Fruit Flies, Death, and Immunity
FAYETTEVILLE, Ark. — University of Arkansas scientists have found an important mechanism that regulates the destruction of larval fruit fly salivary glands that could point the way to understanding programmed cell death in the human immune system.
Biology professor Michael Lehmann, graduate student Chike Cao and research assistant Yanling Liu recently published their findings in the Journal of Cell Biology.
Lehmann and his colleagues examined the expression of different proteins during the development and demise of larval salivary glands in Drosophila melanogaster, a common fruit fly. Previous studies have shown that steroids and other hormones trigger programmed cell death during normal development, such as the destruction of the tadpole tail during frog metamorphosis. However, little was known about what tells these hormones to act on a specific tissue at a given time.
“We wanted to know why one cell dies during steroid hormone release, while another one doesn’t,” Lehmann said.
Cell death, it turns out, is essential to life — without it, normal development can’t take place, and this sometimes results in premature death. Lehmann points out that cancer cells have a defect in their cell death program, which is why they grow unchecked. Thus, understanding the mechanisms that control cell death can give scientists insights into how such deaths preserve life.

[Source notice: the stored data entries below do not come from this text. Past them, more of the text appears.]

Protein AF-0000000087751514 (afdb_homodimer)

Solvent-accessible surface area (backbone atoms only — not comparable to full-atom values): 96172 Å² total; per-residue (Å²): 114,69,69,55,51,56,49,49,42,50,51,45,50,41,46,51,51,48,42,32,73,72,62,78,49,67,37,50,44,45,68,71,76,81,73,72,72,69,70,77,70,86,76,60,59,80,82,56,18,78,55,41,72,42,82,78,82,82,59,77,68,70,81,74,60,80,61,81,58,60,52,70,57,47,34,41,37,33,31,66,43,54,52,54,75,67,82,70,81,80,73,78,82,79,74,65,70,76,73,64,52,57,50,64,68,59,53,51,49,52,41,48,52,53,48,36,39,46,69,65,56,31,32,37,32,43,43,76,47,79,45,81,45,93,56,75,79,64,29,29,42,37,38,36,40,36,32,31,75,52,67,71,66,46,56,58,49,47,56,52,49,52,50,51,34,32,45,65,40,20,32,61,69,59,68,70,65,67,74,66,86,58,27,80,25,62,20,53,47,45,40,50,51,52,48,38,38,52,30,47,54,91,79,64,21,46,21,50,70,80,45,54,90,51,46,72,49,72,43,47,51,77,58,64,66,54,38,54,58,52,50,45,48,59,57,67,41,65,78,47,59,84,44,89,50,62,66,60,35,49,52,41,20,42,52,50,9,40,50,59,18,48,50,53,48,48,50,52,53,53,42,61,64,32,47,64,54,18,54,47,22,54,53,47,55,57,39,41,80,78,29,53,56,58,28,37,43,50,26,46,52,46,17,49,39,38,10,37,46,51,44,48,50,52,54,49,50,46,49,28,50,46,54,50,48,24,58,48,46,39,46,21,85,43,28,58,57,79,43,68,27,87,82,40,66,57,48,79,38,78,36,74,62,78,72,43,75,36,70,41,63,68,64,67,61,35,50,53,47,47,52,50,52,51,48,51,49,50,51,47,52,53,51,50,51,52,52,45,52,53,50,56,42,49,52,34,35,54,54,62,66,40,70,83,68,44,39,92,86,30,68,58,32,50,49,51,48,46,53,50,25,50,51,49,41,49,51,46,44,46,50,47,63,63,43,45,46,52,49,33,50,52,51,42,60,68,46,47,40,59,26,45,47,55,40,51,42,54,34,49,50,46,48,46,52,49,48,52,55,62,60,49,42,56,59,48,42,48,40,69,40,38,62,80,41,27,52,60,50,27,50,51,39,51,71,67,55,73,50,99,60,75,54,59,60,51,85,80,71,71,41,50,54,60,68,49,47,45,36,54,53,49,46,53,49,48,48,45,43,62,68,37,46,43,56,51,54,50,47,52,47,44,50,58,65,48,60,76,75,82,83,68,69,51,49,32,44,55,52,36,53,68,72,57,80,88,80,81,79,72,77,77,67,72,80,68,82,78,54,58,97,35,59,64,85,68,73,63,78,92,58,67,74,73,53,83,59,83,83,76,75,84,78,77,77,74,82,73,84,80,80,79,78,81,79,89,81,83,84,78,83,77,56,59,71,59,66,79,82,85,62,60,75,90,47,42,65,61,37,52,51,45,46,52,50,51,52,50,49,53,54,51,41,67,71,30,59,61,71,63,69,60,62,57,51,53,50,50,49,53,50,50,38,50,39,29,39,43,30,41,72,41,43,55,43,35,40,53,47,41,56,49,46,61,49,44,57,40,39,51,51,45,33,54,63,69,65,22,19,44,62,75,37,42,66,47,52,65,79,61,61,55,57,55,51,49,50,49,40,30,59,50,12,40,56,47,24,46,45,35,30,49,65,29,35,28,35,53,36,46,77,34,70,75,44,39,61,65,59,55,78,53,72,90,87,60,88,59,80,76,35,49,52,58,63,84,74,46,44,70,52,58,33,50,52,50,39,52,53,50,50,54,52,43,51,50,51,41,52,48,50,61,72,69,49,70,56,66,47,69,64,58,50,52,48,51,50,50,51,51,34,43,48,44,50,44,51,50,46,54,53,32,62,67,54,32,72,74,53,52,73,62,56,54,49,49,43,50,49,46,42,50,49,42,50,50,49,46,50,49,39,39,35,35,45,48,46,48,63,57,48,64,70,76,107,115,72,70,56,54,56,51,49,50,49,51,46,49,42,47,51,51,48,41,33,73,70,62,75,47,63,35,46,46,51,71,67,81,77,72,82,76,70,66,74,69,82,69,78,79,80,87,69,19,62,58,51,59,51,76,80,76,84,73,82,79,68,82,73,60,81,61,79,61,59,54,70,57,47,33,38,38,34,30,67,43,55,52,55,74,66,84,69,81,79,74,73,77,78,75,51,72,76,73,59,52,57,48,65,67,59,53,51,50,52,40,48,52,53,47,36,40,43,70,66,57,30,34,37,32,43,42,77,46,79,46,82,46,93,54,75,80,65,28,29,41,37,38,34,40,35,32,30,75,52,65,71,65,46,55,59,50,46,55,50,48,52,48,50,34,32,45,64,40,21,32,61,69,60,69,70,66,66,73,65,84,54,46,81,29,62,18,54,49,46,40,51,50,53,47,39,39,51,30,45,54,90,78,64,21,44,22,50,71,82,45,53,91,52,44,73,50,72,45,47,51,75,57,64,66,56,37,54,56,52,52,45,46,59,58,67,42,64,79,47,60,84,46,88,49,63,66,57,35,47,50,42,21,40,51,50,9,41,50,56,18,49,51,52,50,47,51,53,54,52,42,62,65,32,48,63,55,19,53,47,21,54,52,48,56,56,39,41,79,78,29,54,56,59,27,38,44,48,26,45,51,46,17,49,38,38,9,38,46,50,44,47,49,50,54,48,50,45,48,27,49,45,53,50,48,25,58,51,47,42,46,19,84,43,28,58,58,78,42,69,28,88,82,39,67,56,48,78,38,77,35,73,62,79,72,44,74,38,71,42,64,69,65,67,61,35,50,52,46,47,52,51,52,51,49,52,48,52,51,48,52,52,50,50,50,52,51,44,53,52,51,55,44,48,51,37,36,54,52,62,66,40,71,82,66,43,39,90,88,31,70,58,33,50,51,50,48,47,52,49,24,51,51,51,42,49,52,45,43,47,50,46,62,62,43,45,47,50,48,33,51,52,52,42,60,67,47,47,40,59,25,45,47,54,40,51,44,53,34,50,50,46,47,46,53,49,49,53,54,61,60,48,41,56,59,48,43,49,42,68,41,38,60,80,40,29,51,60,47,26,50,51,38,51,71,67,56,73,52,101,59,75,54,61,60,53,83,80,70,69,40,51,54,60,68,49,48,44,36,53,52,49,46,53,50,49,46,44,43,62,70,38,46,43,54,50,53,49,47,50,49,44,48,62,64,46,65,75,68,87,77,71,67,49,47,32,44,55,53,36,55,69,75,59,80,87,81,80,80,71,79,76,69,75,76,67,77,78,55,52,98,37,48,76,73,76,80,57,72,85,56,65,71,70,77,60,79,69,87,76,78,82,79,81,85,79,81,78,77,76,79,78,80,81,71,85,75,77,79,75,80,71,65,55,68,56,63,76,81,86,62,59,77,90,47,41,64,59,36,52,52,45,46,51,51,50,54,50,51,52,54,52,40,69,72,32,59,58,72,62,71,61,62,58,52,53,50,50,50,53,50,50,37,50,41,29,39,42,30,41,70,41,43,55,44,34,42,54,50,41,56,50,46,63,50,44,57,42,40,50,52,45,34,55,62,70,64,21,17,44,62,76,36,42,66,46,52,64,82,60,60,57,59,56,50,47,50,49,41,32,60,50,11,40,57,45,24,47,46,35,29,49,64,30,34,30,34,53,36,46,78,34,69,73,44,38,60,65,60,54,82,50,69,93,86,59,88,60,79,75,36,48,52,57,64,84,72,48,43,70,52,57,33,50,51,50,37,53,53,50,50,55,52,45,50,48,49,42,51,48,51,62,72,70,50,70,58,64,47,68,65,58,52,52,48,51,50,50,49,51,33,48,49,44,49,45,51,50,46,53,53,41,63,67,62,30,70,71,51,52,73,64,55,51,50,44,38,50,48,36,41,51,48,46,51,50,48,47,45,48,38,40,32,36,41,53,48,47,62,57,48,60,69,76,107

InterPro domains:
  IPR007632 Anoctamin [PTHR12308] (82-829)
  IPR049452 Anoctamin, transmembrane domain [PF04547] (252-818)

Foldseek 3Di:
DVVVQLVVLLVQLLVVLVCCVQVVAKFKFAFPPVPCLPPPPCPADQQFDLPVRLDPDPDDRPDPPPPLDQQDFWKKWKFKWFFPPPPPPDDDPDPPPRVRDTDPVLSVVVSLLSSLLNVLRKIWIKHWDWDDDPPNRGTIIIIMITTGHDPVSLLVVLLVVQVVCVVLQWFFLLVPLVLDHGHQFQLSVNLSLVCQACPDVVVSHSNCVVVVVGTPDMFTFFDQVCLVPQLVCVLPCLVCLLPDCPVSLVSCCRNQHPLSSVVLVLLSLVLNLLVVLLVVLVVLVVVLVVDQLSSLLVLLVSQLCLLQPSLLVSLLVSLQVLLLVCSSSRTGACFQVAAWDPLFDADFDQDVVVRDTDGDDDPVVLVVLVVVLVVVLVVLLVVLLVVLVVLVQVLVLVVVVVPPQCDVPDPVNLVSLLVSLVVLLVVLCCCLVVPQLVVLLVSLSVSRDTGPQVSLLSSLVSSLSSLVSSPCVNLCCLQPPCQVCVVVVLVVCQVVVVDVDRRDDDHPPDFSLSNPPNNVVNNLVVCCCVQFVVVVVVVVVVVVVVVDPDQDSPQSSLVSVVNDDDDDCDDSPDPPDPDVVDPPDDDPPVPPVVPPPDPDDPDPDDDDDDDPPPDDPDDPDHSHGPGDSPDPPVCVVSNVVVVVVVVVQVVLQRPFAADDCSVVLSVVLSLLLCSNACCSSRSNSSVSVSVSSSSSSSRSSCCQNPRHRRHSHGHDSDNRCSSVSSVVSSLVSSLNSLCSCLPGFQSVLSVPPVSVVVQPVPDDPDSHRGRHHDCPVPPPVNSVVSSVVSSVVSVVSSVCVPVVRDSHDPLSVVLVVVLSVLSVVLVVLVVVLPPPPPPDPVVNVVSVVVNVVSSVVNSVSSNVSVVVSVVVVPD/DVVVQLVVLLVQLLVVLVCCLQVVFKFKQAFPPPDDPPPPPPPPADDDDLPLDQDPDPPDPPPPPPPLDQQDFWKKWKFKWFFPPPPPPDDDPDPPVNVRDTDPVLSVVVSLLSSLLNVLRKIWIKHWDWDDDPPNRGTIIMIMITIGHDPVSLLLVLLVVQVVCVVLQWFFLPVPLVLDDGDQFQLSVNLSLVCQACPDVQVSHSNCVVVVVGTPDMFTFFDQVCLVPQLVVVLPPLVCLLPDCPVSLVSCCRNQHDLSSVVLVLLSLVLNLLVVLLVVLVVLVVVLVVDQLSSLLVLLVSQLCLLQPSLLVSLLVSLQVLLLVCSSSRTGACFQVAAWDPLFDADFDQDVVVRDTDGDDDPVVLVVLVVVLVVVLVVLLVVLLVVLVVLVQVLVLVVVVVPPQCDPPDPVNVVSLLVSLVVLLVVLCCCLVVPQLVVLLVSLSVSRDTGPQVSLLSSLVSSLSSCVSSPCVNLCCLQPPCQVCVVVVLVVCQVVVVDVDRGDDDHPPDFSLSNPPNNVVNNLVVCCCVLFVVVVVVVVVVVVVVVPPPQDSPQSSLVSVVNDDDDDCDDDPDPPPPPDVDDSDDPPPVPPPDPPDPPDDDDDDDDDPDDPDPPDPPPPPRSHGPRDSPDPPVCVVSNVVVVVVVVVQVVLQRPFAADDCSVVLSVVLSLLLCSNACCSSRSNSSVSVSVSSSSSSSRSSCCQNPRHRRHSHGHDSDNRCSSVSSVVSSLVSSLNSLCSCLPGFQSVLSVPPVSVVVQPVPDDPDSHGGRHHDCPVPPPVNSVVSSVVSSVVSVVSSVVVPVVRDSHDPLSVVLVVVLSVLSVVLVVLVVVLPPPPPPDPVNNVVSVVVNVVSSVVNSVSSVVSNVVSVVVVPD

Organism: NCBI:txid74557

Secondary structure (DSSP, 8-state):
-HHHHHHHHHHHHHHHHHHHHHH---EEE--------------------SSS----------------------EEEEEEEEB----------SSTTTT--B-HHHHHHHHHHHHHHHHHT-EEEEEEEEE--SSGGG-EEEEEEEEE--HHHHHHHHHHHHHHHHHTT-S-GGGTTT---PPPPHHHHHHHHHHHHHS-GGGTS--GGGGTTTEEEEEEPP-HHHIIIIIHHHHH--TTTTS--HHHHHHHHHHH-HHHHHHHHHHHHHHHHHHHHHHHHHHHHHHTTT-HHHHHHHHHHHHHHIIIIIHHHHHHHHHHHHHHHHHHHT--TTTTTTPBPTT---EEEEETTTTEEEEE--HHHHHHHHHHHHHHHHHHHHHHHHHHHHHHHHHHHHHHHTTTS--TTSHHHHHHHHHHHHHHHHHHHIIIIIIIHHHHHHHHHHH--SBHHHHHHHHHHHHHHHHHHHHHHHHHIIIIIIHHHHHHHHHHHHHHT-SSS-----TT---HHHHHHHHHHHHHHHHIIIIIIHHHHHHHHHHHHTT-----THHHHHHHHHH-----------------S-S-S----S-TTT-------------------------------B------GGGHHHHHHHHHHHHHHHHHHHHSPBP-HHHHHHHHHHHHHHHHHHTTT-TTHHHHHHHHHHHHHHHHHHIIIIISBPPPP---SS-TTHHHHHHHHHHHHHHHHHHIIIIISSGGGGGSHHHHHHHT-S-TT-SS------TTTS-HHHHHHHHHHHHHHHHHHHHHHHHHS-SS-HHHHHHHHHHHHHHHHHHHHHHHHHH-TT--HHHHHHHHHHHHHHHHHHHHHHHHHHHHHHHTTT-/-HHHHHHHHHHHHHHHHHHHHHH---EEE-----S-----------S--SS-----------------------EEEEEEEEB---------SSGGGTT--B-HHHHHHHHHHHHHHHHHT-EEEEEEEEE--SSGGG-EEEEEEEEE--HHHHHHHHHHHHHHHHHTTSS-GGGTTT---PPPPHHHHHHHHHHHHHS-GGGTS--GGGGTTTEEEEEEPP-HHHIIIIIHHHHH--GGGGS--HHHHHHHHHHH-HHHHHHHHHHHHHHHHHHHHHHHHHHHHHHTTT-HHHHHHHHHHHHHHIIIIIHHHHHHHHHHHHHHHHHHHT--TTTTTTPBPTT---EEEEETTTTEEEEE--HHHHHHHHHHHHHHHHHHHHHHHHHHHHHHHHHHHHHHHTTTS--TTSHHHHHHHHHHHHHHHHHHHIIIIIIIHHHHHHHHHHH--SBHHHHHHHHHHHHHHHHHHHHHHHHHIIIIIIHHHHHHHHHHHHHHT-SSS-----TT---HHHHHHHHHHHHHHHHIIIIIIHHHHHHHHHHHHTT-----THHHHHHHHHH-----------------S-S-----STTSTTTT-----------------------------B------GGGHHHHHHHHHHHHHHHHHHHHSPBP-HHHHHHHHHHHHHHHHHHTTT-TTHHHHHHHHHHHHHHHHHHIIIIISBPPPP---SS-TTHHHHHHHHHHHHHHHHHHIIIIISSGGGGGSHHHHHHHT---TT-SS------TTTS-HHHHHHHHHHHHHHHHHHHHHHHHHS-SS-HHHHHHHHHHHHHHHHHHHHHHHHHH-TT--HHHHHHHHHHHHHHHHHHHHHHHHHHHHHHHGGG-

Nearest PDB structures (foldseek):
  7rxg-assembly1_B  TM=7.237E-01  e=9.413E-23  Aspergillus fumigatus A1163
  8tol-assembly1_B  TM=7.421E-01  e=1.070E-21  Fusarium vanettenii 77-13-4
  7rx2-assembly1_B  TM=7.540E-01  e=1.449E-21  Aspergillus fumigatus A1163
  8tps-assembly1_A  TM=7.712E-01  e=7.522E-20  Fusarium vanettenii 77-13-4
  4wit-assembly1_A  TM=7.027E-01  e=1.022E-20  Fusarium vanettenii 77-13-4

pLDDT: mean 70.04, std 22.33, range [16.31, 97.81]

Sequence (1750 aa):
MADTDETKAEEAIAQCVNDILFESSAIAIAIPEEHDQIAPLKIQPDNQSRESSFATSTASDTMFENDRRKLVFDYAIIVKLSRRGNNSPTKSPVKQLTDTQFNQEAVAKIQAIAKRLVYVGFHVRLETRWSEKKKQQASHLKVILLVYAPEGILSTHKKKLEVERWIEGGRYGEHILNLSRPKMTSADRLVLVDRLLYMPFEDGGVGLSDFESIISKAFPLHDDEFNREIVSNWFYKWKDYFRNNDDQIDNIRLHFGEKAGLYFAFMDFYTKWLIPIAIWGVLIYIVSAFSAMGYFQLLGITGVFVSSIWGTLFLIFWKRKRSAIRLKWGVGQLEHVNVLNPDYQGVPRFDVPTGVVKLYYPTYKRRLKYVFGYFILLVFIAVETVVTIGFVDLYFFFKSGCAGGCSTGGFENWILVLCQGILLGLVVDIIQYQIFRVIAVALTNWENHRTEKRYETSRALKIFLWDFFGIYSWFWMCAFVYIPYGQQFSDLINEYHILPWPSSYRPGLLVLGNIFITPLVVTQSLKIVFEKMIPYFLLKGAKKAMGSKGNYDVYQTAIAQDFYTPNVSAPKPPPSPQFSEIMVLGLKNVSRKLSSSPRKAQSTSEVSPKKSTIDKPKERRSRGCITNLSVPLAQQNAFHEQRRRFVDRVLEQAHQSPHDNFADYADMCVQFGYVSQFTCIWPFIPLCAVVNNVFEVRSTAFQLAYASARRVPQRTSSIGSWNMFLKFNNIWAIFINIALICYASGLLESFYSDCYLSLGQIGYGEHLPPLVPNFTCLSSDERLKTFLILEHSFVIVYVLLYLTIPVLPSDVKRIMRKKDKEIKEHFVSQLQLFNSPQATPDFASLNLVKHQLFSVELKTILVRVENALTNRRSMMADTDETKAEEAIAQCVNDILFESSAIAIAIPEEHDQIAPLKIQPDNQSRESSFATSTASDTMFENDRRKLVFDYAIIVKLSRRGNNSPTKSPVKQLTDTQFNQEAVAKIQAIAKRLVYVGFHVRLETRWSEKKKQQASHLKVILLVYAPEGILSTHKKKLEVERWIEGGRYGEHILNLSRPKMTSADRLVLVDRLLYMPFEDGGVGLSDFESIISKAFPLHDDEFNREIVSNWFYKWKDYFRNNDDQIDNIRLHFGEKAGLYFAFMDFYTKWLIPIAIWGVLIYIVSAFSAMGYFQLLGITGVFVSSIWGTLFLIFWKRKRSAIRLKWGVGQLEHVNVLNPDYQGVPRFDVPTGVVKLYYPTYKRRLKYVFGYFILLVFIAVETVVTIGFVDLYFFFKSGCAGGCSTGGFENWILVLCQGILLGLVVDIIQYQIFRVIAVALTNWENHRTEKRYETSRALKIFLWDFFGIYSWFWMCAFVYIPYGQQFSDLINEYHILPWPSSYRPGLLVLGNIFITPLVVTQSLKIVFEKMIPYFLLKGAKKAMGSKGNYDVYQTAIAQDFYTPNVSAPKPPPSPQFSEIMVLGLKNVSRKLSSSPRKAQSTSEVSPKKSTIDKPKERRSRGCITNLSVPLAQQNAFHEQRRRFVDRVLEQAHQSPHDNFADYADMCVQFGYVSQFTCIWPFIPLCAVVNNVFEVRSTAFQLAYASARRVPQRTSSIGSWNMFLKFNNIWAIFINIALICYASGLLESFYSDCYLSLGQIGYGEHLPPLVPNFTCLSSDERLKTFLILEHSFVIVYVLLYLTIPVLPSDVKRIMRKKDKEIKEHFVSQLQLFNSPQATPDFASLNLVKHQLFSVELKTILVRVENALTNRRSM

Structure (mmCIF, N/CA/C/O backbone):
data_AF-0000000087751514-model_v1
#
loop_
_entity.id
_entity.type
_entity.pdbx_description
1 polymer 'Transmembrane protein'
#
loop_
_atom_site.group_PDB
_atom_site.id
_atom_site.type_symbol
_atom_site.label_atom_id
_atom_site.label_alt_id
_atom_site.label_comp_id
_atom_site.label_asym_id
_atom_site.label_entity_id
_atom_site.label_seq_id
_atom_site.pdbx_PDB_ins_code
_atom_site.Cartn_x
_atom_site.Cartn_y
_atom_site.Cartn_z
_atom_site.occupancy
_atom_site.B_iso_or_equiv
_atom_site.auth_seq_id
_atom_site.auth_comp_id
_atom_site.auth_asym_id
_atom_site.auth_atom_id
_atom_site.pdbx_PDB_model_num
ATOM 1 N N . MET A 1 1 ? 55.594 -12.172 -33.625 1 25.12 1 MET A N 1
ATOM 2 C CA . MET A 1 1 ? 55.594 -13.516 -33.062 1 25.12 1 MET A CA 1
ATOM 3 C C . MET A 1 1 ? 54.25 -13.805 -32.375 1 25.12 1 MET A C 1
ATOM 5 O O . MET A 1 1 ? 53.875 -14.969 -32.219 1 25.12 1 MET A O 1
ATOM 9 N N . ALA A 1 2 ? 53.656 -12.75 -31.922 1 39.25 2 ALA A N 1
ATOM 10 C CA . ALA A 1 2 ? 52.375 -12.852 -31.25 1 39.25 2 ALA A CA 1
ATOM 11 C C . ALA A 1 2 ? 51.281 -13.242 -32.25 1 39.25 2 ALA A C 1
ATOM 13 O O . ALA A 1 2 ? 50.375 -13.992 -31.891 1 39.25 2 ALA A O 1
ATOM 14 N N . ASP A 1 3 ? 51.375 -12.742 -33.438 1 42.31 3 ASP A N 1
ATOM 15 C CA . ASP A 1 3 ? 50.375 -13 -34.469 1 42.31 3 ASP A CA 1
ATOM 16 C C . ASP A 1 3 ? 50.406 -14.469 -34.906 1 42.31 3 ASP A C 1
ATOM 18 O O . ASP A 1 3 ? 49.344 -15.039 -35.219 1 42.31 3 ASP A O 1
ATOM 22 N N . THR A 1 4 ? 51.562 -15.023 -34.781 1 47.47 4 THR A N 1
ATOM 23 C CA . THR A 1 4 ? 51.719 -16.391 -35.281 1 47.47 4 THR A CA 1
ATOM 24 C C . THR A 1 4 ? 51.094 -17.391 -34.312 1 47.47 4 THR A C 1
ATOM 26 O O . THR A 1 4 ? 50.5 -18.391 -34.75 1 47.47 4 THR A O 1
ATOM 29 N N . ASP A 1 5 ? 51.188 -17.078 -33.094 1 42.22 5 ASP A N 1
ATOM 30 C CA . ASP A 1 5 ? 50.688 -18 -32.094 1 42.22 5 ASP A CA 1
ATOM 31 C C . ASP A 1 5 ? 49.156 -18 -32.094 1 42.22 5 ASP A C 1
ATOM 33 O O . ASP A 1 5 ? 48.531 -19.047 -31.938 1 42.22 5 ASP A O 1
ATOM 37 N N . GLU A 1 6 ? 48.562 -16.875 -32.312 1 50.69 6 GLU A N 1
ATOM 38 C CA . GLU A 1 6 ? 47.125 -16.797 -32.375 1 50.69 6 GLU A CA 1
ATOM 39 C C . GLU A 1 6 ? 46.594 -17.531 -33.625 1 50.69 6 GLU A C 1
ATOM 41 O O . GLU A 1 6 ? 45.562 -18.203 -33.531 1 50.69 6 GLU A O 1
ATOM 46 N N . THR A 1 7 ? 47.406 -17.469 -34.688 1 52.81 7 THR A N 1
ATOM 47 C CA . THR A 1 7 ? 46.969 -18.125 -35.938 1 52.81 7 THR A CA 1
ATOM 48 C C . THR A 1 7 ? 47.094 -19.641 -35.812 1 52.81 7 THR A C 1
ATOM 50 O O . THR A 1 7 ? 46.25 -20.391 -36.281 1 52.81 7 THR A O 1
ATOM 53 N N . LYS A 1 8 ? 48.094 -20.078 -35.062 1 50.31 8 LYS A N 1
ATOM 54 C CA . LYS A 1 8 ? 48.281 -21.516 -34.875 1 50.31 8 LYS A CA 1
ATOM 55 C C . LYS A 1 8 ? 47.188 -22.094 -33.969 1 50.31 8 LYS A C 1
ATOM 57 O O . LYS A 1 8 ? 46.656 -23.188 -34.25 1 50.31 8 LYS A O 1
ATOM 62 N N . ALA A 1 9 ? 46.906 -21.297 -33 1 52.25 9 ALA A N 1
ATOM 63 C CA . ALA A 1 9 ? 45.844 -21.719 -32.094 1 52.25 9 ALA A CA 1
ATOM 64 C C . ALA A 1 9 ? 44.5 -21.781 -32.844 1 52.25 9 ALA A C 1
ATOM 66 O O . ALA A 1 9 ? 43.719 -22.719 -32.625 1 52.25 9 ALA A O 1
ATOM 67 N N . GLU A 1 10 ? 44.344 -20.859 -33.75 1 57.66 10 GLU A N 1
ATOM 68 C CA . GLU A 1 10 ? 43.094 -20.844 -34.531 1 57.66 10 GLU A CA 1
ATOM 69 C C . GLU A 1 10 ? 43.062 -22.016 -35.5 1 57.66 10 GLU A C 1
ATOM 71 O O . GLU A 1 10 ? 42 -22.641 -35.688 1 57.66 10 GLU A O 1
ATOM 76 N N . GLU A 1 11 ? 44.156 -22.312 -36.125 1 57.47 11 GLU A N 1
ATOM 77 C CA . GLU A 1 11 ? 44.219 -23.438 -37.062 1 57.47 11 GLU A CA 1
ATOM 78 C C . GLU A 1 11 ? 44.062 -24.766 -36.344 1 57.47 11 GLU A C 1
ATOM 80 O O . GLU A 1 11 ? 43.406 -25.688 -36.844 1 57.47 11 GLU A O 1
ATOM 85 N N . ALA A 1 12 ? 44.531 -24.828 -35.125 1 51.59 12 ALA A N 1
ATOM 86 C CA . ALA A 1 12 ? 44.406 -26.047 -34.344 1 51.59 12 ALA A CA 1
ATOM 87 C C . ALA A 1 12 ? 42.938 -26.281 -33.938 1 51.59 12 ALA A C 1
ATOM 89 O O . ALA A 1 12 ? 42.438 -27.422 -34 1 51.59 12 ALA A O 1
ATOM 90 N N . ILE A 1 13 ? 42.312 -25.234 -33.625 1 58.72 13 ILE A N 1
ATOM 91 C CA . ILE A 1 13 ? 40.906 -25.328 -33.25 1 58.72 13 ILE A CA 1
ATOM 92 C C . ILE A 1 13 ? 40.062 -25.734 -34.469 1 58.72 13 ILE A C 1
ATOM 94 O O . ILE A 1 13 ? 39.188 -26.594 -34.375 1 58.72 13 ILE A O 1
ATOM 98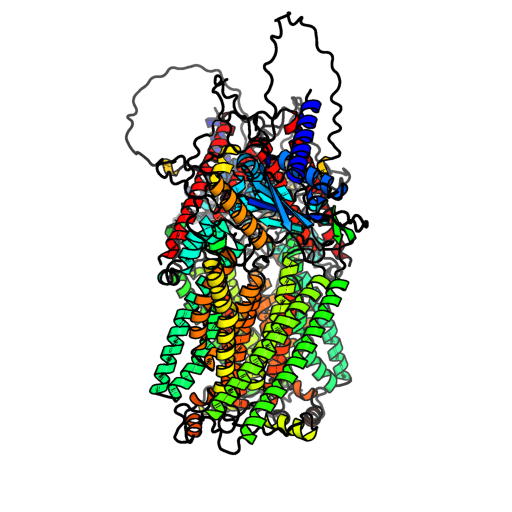 N N . ALA A 1 14 ? 40.469 -25.141 -35.594 1 60.12 14 ALA A N 1
ATOM 99 C CA . ALA A 1 14 ? 39.781 -25.484 -36.844 1 60.12 14 ALA A CA 1
ATOM 100 C C . ALA A 1 14 ? 40 -26.938 -37.219 1 60.12 14 ALA A C 1
ATOM 102 O O . ALA A 1 14 ? 39.094 -27.641 -37.656 1 60.12 14 ALA A O 1
ATOM 103 N N . GLN A 1 15 ? 41.188 -27.391 -37.031 1 56.94 15 GLN A N 1
ATOM 104 C CA . GLN A 1 15 ? 41.5 -28.781 -37.344 1 56.94 15 GLN A CA 1
ATOM 105 C C . GLN A 1 15 ? 40.781 -29.734 -36.406 1 56.94 15 GLN A C 1
ATOM 107 O O . GLN A 1 15 ? 40.312 -30.797 -36.812 1 56.94 15 GLN A O 1
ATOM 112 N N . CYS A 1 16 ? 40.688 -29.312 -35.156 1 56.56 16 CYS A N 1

While investigating the Drosophila model, the researchers found that the life and death of the salivary gland cells depend upon a member of the Fork head protein family. This protein first protects the salivary glands from steroid-triggered death by acting as a “traffic cop,” preventing the activation of two key genes responsible for cell death. However, the protein then disappears after a particular steroid pulse in a sequence of pulses. A subsequent steroid pulse triggers the death of the salivary gland cells.
To determine the extent of involvement of this protein, the researchers removed this protein at an earlier stage in development, which led to the activation of the cell-killing genes by an earlier steroid pulse and to premature cell death. Further, when the scientists caused the continued presence of the Fork head protein, the cell death genes remained inactive and the cells continued to live past their normal life span.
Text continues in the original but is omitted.